Collected data
========

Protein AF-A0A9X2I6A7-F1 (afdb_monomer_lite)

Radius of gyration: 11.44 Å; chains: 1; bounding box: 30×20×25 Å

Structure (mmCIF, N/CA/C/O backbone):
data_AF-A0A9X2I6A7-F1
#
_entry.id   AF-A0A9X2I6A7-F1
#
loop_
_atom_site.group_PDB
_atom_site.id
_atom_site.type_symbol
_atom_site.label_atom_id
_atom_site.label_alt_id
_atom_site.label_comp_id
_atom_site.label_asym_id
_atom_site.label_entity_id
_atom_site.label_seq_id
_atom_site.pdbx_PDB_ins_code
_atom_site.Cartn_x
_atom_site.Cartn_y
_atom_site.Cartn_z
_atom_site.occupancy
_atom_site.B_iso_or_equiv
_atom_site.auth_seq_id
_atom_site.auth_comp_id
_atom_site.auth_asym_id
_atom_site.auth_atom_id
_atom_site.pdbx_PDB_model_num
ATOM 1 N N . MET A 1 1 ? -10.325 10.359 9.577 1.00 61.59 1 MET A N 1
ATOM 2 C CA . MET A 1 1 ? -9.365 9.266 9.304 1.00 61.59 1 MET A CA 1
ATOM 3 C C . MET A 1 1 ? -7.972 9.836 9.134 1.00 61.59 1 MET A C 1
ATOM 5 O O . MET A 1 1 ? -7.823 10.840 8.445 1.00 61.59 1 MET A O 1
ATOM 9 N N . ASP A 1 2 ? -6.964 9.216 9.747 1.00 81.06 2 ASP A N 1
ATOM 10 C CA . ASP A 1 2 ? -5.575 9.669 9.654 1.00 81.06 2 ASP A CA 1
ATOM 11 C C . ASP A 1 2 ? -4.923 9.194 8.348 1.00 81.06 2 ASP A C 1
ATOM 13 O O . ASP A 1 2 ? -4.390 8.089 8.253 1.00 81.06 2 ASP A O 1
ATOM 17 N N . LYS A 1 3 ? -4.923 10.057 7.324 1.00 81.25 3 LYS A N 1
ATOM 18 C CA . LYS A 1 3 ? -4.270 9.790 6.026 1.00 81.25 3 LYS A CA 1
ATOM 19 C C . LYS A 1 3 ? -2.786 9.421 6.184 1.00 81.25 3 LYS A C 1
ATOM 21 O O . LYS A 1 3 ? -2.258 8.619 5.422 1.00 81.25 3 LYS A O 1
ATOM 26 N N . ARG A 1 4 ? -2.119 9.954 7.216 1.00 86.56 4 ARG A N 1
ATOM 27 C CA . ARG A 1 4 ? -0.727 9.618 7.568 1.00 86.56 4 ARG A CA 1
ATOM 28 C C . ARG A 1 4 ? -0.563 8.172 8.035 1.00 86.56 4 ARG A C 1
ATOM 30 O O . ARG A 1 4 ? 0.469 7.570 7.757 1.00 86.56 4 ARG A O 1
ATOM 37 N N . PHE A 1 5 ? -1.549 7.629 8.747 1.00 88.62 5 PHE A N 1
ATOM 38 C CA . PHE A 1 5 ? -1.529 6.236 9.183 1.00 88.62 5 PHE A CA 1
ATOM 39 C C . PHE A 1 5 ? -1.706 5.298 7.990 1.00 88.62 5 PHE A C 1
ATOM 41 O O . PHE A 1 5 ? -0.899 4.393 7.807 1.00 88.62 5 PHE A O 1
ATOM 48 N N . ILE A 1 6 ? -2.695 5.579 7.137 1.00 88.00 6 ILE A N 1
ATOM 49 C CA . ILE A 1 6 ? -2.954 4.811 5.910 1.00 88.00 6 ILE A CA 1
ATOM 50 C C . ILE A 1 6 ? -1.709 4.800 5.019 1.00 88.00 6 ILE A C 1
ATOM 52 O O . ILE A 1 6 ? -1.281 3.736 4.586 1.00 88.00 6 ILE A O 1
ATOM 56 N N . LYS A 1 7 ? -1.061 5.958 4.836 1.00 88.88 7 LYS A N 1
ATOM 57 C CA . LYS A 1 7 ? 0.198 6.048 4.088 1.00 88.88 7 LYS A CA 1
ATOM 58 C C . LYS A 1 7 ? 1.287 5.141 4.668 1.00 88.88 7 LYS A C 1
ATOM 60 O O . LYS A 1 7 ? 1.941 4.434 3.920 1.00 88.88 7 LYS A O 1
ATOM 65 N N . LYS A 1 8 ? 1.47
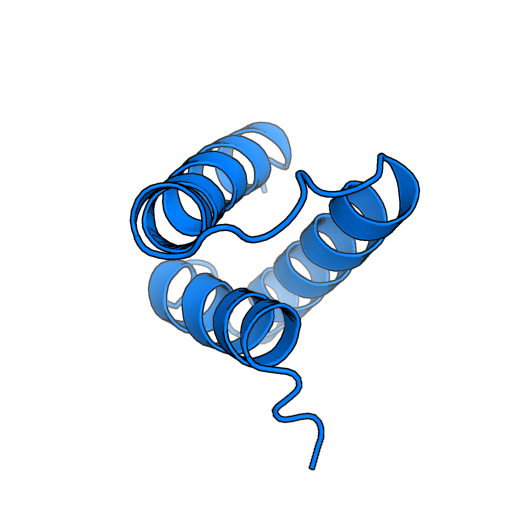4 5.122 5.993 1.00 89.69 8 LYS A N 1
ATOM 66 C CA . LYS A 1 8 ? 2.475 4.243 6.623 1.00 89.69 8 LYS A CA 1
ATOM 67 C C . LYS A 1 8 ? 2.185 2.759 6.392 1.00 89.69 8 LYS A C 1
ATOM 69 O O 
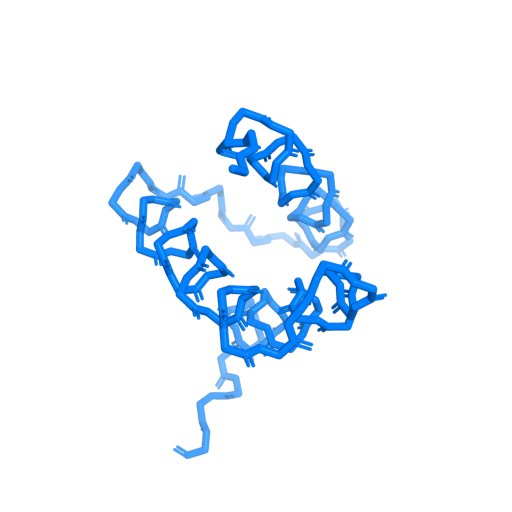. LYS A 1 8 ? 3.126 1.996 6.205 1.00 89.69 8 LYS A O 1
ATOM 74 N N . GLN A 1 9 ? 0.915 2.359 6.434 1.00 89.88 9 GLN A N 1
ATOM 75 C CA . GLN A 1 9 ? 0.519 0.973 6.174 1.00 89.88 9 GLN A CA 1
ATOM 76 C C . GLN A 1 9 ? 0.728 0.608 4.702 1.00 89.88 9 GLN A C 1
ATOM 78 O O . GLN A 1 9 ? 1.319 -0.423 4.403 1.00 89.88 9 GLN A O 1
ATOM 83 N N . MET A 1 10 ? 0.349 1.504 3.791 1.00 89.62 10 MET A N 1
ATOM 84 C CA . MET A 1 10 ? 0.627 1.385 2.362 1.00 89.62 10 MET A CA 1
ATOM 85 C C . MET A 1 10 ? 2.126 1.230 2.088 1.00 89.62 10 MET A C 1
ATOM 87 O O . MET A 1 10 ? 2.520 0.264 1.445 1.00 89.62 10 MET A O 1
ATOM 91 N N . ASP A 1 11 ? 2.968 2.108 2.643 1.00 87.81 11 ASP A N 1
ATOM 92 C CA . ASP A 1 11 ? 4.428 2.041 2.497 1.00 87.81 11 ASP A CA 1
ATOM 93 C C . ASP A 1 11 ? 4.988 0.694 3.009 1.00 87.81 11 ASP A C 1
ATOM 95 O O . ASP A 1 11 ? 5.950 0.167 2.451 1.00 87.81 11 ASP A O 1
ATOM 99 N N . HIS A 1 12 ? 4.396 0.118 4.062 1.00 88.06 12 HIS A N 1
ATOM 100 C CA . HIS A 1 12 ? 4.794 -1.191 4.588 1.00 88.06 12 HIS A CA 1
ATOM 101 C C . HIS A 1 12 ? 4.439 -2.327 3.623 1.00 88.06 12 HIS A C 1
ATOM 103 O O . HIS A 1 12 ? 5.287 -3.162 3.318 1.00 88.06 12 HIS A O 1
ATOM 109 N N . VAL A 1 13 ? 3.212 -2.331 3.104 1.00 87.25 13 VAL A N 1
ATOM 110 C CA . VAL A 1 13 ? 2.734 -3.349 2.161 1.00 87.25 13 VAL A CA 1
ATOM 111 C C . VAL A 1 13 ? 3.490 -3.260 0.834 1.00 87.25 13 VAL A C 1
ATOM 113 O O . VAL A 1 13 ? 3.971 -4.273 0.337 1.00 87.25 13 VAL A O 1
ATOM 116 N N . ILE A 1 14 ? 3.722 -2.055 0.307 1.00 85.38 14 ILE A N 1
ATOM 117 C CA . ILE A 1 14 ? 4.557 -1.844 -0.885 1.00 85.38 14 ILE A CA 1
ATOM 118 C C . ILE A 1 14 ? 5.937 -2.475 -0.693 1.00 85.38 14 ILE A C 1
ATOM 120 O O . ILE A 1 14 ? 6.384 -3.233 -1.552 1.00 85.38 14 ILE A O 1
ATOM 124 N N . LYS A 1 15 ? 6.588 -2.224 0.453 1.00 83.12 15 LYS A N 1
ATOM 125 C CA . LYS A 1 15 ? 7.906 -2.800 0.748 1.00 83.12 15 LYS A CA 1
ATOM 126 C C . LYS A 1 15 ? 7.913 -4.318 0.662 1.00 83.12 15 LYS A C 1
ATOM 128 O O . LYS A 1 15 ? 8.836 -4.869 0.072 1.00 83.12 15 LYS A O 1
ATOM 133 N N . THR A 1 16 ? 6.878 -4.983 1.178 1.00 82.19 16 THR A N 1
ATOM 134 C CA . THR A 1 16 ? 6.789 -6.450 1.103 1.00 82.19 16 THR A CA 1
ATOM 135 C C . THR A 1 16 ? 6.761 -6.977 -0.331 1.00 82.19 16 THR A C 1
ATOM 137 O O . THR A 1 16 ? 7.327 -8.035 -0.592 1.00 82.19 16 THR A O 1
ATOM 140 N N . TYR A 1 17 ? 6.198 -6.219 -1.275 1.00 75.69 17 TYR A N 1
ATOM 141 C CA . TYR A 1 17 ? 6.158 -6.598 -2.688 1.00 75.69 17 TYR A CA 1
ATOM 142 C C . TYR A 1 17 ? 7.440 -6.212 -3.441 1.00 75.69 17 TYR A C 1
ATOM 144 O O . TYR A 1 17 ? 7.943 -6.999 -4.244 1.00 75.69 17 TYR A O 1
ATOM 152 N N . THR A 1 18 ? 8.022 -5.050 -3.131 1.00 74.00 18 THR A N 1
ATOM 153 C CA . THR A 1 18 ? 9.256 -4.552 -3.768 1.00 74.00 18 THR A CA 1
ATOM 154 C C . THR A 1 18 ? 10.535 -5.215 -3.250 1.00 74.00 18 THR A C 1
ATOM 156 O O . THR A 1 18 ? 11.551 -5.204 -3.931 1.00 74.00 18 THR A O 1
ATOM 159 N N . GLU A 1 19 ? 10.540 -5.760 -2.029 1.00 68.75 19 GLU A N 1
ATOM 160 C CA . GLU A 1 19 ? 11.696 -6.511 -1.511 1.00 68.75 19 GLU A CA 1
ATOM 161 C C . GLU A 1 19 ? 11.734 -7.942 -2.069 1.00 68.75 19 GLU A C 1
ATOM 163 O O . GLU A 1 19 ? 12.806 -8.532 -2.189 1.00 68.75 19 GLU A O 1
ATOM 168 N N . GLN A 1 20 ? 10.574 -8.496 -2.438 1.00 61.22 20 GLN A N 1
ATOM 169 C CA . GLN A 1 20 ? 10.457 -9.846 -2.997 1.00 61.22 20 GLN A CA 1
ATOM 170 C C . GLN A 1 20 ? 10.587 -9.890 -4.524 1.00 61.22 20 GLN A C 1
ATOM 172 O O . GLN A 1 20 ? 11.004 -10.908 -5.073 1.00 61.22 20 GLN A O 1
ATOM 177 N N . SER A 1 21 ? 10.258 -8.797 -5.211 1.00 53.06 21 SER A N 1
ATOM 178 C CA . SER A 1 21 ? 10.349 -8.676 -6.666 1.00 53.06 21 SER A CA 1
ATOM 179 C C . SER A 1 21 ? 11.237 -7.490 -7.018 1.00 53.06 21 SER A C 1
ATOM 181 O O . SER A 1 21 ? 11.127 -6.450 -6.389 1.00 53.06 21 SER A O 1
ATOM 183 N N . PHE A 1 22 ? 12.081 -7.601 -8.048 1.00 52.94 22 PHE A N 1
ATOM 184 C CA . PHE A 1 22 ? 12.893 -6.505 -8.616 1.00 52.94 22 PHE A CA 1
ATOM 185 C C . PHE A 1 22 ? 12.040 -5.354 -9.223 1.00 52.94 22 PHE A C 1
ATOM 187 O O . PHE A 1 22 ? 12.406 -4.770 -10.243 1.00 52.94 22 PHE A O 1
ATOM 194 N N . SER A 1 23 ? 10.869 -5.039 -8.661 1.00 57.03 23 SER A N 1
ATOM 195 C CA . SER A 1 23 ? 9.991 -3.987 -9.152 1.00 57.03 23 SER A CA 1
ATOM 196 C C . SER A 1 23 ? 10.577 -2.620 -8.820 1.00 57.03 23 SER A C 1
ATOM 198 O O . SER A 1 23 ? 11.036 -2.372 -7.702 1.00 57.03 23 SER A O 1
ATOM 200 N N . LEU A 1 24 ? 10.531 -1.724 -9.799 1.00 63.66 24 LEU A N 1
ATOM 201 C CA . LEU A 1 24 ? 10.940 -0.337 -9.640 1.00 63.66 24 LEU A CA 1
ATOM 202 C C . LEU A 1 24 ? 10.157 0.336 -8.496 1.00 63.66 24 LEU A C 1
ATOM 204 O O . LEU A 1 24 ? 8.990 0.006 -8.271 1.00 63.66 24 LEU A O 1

========

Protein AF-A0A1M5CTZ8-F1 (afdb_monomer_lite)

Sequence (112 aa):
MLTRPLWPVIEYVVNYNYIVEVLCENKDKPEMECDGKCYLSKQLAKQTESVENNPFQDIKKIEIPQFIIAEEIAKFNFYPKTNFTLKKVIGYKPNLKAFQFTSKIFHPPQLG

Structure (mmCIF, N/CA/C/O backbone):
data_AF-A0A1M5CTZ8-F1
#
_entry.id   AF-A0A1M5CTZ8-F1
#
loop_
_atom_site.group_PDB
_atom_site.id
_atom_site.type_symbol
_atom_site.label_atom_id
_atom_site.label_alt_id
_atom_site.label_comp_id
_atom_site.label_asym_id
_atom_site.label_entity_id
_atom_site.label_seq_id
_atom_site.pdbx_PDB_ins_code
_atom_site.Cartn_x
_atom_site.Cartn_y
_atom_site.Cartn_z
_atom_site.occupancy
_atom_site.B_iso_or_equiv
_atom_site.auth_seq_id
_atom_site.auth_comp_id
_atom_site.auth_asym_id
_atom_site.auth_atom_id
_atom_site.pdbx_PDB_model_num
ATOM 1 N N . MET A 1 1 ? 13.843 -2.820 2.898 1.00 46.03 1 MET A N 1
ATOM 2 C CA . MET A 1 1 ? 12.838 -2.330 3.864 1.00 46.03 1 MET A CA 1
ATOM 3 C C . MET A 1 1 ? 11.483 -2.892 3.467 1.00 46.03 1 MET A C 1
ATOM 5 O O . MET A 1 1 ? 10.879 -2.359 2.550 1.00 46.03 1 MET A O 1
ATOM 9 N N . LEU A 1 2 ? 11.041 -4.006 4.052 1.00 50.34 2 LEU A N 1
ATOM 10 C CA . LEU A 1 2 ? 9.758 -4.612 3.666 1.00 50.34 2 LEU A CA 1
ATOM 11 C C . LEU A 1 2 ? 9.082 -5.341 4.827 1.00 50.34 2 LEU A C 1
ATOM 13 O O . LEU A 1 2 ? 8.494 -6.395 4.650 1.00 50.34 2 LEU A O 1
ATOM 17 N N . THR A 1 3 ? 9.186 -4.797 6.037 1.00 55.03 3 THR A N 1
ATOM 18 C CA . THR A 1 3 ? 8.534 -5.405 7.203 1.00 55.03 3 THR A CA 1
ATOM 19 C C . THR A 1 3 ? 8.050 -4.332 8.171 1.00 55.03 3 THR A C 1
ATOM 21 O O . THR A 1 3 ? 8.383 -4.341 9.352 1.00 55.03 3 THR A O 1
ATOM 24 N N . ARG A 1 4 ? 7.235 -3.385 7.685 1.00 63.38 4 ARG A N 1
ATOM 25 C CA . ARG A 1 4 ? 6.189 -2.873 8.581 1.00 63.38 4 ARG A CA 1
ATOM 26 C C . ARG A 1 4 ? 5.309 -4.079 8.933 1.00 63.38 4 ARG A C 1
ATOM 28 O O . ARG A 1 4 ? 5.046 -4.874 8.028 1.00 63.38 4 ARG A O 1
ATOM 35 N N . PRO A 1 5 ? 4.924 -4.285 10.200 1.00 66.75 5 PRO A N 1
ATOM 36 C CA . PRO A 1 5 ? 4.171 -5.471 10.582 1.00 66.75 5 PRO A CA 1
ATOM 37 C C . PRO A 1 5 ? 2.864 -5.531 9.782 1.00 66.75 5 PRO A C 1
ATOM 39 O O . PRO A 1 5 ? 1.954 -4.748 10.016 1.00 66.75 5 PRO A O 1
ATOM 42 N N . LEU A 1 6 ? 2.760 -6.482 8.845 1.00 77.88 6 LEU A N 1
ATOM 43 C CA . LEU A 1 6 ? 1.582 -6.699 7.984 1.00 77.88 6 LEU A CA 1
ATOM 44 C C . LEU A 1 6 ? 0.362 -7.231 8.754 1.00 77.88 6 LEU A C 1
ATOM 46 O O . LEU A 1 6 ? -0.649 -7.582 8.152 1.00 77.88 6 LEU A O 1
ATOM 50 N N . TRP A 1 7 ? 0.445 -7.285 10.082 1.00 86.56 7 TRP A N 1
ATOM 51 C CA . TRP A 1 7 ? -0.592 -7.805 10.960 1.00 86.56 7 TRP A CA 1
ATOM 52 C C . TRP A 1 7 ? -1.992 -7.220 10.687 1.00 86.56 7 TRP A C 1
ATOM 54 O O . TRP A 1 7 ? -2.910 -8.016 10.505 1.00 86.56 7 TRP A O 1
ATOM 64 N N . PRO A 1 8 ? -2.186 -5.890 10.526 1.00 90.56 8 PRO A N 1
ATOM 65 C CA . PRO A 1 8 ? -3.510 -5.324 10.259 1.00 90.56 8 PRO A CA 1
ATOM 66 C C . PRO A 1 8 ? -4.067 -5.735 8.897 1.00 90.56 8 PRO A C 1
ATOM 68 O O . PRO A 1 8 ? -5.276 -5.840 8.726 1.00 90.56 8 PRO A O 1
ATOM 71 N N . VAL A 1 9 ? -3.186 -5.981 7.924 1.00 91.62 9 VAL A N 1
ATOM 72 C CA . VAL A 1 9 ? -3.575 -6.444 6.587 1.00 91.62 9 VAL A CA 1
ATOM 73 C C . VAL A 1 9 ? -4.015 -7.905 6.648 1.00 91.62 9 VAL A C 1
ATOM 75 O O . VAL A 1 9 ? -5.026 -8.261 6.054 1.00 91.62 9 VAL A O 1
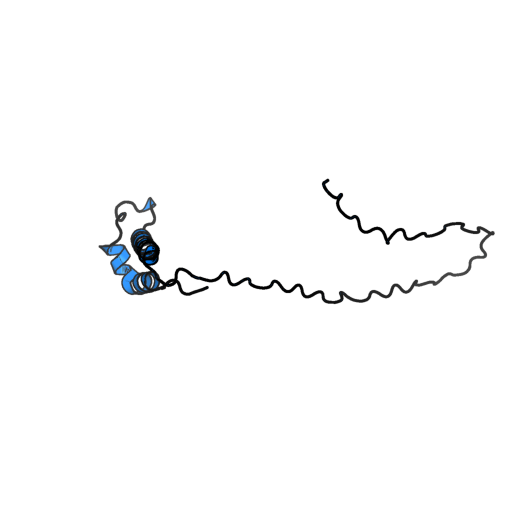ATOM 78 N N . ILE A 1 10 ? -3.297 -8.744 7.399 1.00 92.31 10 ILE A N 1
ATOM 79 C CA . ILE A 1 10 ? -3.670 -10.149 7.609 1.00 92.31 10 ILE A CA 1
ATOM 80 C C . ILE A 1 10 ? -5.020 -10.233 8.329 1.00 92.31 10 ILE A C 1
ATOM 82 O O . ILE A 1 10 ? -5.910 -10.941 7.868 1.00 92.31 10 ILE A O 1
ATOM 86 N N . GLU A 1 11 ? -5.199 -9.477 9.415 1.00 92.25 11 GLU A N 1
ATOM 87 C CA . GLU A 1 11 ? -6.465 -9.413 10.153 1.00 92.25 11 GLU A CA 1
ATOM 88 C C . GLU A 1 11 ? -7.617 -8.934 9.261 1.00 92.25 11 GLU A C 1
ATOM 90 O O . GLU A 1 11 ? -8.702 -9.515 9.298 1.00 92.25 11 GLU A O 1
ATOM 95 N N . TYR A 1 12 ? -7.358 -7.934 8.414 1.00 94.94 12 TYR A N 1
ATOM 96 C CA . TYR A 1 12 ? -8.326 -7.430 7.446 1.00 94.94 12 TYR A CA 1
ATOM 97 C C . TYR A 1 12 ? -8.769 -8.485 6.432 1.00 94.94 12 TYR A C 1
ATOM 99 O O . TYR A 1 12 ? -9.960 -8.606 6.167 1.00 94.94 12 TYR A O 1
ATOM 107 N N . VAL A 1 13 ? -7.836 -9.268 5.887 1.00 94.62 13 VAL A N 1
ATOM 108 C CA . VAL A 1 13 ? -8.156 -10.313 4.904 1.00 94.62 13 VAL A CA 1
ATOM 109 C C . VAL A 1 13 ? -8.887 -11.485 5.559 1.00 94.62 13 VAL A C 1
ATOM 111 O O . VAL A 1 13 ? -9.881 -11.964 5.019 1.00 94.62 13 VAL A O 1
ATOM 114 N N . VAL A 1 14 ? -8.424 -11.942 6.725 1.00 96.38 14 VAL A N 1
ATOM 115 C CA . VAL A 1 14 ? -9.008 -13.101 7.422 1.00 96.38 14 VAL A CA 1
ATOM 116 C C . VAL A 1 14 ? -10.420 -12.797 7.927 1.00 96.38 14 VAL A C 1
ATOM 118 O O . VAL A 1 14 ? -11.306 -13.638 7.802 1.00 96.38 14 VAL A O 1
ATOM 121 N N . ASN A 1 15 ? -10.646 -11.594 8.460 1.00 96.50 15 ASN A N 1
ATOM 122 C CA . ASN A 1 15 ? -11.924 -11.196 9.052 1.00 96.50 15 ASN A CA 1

========

» **Task item**: From the data above, reproduce word for word the lines running from the line with "ATOM 116 N N" to the line with "ATOM 161 C C", ends included.

» **Solution below**:
ATOM 116 N N . ILE A 1 14 ? 3.722 -2.055 0.307 1.00 85.38 14 ILE A N 1
ATOM 117 C CA . ILE A 1 14 ? 4.557 -1.844 -0.885 1.00 85.38 14 ILE A CA 1
ATOM 118 C C . ILE A 1 14 ? 5.937 -2.475 -0.693 1.00 85.38 14 ILE A C 1
ATOM 120 O O . ILE A 1 14 ? 6.384 -3.233 -1.552 1.00 85.38 14 ILE A O 1
ATOM 124 N N . LYS A 1 15 ? 6.588 -2.224 0.453 1.00 83.12 15 LYS A N 1
ATOM 125 C CA . LYS A 1 15 ? 7.906 -2.800 0.748 1.00 83.12 15 LYS A CA 1
ATOM 126 C C . LYS A 1 15 ? 7.913 -4.318 0.662 1.00 83.12 15 LYS A C 1
ATOM 128 O O . LYS A 1 15 ? 8.836 -4.869 0.072 1.00 83.12 15 LYS A O 1
ATOM 133 N N . THR A 1 16 ? 6.878 -4.983 1.178 1.00 82.19 16 THR A N 1
ATOM 134 C CA . THR A 1 16 ? 6.789 -6.450 1.103 1.00 82.19 16 THR A CA 1
ATOM 135 C C . THR A 1 16 ? 6.761 -6.977 -0.331 1.00 82.19 16 THR A C 1
ATOM 137 O O . THR A 1 16 ? 7.327 -8.035 -0.592 1.00 82.19 16 THR A O 1
ATOM 140 N N . TYR A 1 17 ? 6.198 -6.219 -1.275 1.00 75.69 17 TYR A N 1
ATOM 141 C CA . TYR A 1 17 ? 6.158 -6.598 -2.688 1.00 75.69 17 TYR A CA 1
ATOM 142 C C . TYR A 1 17 ? 7.440 -6.212 -3.441 1.00 75.69 17 TYR A C 1
ATOM 144 O O . TYR A 1 17 ? 7.943 -6.999 -4.244 1.00 75.69 17 TYR A O 1
ATOM 152 N N . THR A 1 18 ? 8.022 -5.050 -3.131 1.00 74.00 18 THR A N 1
ATOM 153 C CA . THR A 1 18 ? 9.256 -4.552 -3.768 1.00 74.00 18 THR A CA 1
ATOM 154 C C . THR A 1 18 ? 10.535 -5.215 -3.250 1.00 74.00 18 THR A C 1
ATOM 156 O O . THR A 1 18 ? 11.551 -5.204 -3.931 1.00 74.00 18 THR A O 1
ATOM 159 N N . GLU A 1 19 ? 10.540 -5.760 -2.029 1.00 68.75 19 GLU A N 1
ATOM 160 C CA . GLU A 1 19 ? 11.696 -6.511 -1.511 1.00 68.75 19 GLU A CA 1
ATOM 161 C C . GLU A 1 19 ? 11.734 -7.942 -2.069 1.00 68.75 19 GLU A C 1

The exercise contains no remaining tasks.